Libc doesn't provide alloca. It is a compiler builtin which Clang lowers to the alloca LLVM IR instruction just like for regular variables on the stack. The only difference is that it may have a dynamic size and/or isn't located in the entry block. LLVM will statically allocate space for all alloca in the entry block, while dynamically allocating space for all other alloca every time they get executed. It doesn't reuse and once hit permanently (until returning from the function) grows the stack.

I meant the alloca provided by alloca.h on some Unix-y systems. Or do you mean that this is implemented as a compiler builtin, and is therefore lowered to the alloca LLVM IR instruction regardless?

EDIT: Maybe the transformation pass could look something more like alloca(n) --> alloca(black_box(n)) then?

That's probably not a problem on 64 bit systems as unused stack pages can just be unmapped by OS, but when each address is physical it is a huge problem.

Yeah. The alloca definition in alloca.h of glibc is a macro expanding to __builtin_alloca, which gets lowered to the alloca instruction by clang and equivalent by gcc. alloca can only be a compiler builtin as it messes with the stack pointer, but when returning from a function you have to restore the stack pointer to the original value.

That doesn't help with freeing memory at all. Dynamic alloca never gets deallocated by LLVM either.

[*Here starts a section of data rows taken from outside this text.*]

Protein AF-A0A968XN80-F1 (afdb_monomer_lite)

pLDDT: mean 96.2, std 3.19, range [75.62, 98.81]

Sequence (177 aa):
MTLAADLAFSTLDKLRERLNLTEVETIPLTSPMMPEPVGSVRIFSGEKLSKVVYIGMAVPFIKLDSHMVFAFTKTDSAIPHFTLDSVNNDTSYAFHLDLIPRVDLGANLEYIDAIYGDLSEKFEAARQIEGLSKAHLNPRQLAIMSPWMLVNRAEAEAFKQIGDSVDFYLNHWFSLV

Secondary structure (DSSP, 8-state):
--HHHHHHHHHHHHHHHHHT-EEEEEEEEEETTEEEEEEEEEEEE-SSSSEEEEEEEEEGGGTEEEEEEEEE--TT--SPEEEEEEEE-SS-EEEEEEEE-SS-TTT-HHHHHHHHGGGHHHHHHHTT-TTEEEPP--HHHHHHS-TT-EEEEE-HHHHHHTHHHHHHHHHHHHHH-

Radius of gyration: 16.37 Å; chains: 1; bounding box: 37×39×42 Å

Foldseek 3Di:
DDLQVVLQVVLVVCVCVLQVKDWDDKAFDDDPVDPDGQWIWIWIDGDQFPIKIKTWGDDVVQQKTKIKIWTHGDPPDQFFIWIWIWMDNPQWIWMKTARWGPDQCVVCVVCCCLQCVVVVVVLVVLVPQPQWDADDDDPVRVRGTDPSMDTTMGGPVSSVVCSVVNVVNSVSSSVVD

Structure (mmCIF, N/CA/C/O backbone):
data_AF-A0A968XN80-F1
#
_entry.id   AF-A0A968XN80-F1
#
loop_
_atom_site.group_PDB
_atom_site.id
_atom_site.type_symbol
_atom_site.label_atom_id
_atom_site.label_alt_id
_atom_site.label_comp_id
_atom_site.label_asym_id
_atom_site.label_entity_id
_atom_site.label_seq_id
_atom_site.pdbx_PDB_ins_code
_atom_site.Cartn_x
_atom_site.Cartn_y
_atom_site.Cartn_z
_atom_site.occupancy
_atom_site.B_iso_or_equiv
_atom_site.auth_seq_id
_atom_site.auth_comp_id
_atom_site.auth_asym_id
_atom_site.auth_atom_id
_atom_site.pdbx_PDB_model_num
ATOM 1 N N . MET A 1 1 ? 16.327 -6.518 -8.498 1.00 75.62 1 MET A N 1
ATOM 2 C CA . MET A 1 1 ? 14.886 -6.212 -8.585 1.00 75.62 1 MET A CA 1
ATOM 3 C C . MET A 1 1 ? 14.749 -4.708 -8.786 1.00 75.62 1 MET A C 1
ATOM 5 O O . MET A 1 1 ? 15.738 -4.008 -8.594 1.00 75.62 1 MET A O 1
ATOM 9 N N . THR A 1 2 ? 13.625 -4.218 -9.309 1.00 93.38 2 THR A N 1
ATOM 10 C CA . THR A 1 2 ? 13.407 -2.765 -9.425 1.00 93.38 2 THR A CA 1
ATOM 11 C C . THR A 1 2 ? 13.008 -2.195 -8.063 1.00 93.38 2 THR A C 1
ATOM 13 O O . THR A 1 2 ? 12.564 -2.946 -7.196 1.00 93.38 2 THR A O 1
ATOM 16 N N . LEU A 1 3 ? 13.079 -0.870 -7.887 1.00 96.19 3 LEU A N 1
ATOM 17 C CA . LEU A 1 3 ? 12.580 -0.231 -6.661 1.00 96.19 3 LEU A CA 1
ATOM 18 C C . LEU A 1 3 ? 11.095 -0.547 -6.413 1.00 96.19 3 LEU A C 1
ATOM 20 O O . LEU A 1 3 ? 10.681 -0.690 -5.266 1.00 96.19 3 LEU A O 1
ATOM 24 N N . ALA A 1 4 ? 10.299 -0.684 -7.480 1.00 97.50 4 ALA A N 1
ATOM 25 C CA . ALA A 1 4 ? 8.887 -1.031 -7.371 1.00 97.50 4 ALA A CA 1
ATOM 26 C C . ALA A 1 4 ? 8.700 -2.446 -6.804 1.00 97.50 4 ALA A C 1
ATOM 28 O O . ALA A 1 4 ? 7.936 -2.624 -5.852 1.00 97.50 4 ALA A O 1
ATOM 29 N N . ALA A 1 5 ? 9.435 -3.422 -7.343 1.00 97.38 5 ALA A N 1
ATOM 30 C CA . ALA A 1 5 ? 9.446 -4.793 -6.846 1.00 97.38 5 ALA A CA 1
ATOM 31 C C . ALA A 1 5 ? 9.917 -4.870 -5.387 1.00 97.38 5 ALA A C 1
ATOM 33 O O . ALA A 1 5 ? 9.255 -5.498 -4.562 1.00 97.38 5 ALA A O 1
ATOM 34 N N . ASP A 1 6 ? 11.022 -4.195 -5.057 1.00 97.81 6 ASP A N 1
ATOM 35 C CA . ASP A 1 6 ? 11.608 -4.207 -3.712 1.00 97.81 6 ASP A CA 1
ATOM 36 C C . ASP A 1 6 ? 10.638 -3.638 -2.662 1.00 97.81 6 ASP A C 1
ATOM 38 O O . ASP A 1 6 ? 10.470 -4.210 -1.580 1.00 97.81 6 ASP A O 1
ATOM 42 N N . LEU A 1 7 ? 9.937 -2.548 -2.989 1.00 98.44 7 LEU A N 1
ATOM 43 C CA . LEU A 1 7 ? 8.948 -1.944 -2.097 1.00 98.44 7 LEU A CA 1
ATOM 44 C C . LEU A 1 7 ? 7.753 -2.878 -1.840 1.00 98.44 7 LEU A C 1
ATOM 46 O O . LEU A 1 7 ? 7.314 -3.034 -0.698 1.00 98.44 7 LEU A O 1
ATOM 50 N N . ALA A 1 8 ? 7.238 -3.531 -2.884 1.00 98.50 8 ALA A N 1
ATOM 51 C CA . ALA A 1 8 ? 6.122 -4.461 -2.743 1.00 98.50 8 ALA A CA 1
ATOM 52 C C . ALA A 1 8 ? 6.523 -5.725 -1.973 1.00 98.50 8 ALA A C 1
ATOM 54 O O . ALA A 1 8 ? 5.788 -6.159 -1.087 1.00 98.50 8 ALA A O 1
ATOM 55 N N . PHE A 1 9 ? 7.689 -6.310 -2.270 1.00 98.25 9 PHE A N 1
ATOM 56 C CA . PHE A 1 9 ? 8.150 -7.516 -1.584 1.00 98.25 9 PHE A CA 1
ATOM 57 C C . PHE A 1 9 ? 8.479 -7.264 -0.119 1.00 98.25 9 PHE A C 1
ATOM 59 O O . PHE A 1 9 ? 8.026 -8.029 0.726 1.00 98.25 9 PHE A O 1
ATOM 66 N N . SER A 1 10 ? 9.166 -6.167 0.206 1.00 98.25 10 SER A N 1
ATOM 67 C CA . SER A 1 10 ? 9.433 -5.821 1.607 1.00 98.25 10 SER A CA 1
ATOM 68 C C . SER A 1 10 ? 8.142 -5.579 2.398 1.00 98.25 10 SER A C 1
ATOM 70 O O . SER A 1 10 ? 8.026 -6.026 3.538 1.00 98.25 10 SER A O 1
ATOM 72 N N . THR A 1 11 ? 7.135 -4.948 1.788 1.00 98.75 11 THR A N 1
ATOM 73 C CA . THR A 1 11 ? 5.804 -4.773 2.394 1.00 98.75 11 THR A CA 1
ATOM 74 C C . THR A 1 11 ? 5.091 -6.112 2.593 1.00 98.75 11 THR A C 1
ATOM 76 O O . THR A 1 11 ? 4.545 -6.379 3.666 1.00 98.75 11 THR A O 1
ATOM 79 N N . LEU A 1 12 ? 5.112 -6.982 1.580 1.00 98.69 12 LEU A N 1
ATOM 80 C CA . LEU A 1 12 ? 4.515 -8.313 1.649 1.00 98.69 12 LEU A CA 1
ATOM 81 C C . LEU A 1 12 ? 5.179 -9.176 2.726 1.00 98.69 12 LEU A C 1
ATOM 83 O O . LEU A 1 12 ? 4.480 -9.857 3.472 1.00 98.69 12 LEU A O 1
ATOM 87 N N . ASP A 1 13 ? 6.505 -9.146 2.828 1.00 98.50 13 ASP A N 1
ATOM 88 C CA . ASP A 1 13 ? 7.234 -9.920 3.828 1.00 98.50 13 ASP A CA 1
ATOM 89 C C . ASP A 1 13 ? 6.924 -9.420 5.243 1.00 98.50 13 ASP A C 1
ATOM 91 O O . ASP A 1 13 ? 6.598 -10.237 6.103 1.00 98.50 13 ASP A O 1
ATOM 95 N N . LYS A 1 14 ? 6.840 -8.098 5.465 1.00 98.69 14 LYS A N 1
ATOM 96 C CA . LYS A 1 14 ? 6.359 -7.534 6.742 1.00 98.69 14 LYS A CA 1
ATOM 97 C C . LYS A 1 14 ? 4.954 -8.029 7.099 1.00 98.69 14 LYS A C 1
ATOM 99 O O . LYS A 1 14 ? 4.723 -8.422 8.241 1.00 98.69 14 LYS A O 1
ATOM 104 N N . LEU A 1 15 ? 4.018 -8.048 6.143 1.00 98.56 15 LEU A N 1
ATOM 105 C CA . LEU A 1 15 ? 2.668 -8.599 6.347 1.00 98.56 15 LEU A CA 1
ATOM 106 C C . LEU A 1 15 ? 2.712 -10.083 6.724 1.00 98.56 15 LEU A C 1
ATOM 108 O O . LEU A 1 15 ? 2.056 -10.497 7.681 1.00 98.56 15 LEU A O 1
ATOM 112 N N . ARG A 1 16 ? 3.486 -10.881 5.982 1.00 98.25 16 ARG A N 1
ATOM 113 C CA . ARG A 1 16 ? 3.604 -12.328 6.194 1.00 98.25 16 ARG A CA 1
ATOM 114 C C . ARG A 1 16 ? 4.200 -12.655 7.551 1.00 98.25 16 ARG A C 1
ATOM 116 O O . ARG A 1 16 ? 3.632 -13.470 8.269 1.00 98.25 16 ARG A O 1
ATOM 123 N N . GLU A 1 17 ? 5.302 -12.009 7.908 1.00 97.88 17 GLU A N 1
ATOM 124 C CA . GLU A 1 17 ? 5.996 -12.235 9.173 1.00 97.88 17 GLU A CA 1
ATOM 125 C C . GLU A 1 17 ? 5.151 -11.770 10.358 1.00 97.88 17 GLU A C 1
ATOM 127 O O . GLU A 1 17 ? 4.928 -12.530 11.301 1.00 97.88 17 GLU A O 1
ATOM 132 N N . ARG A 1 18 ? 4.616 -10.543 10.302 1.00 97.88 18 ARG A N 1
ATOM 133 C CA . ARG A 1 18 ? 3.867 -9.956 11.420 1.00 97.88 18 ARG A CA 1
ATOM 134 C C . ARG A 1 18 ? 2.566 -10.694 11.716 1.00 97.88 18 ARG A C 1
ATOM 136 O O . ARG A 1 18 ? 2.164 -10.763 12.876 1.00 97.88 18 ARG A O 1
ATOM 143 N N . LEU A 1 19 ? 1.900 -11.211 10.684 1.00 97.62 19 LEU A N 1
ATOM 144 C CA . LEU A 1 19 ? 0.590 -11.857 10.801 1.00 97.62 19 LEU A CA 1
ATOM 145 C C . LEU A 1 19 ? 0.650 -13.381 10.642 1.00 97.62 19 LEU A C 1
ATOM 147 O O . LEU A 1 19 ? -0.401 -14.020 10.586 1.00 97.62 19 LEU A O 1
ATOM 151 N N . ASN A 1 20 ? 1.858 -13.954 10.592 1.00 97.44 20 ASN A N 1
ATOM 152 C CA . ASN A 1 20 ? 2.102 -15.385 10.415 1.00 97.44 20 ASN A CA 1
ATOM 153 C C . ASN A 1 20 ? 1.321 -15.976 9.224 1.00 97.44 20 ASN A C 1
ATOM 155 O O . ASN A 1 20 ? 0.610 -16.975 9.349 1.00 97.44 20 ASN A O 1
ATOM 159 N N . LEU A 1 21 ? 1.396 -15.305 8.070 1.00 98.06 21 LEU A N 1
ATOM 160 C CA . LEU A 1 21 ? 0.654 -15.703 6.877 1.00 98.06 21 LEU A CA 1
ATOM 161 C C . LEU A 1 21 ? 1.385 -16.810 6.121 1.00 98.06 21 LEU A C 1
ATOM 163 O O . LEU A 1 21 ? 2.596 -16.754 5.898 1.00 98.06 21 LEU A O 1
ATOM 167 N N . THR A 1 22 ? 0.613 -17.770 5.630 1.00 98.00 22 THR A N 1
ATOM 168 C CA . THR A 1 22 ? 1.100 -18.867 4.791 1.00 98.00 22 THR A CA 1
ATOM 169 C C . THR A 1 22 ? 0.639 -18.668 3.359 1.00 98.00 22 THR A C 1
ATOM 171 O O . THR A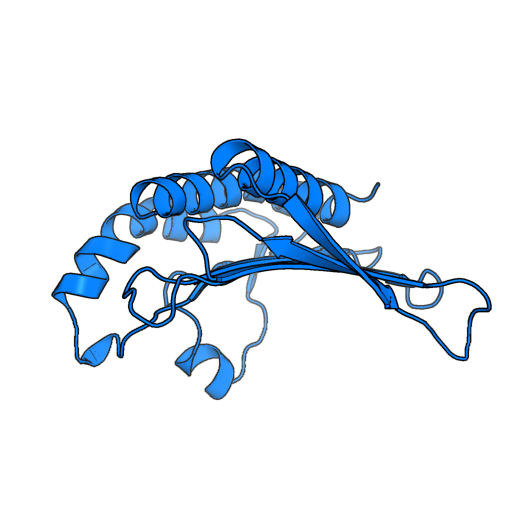 1 22 ? -0.491 -18.244 3.124 1.00 98.00 22 THR A O 1
ATOM 174 N N . GLU A 1 23 ? 1.516 -18.935 2.392 1.00 98.44 23 GLU A N 1
ATOM 175 C CA . GLU A 1 23 ? 1.124 -18.947 0.982 1.00 98.44 23 GLU A CA 1
ATOM 176 C C . GLU A 1 23 ? 0.289 -20.200 0.718 1.00 98.44 23 GLU A C 1
ATOM 178 O O . GLU A 1 23 ? 0.732 -21.310 1.010 1.00 98.44 23 GLU A O 1
ATOM 183 N N . VAL A 1 24 ? -0.922 -20.015 0.198 1.00 98.31 24 VAL A N 1
ATOM 184 C CA . VAL A 1 24 ? -1.877 -21.105 -0.050 1.00 98.31 24 VAL A CA 1
ATOM 185 C C . VAL A 1 24 ? -2.089 -21.373 -1.534 1.00 98.31 24 VAL A C 1
ATOM 187 O O . VAL A 1 24 ? -2.502 -22.469 -1.900 1.00 98.31 24 VAL A O 1
ATOM 190 N N . GLU A 1 25 ? -1.799 -20.397 -2.395 1.00 98.25 25 GLU A N 1
ATOM 191 C CA . GLU A 1 25 ? -1.981 -20.531 -3.838 1.00 98.25 25 GLU A CA 1
ATOM 192 C C . GLU A 1 25 ? -1.036 -19.596 -4.601 1.00 98.25 25 GLU A C 1
ATOM 194 O O . GLU A 1 25 ? -0.852 -18.440 -4.213 1.00 98.25 25 GLU A O 1
ATOM 199 N N . THR A 1 26 ? -0.486 -20.090 -5.714 1.00 98.38 26 THR A N 1
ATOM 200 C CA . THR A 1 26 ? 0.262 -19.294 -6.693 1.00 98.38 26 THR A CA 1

It doesn't help the case where the function is getting inlined? I thought that was @Ddystopia's problem here, that LLVM can see that an (implied) dealloc of a compiletime-known-size alloca has no observable effects and so postpones that dealloc beyond function scope.

Maybe LLVM's alloca is not as powerful as GCC's here? GCC/glibc promises that their alloca allocates bytes on the stack of the calling function, and not in a higher-level caller.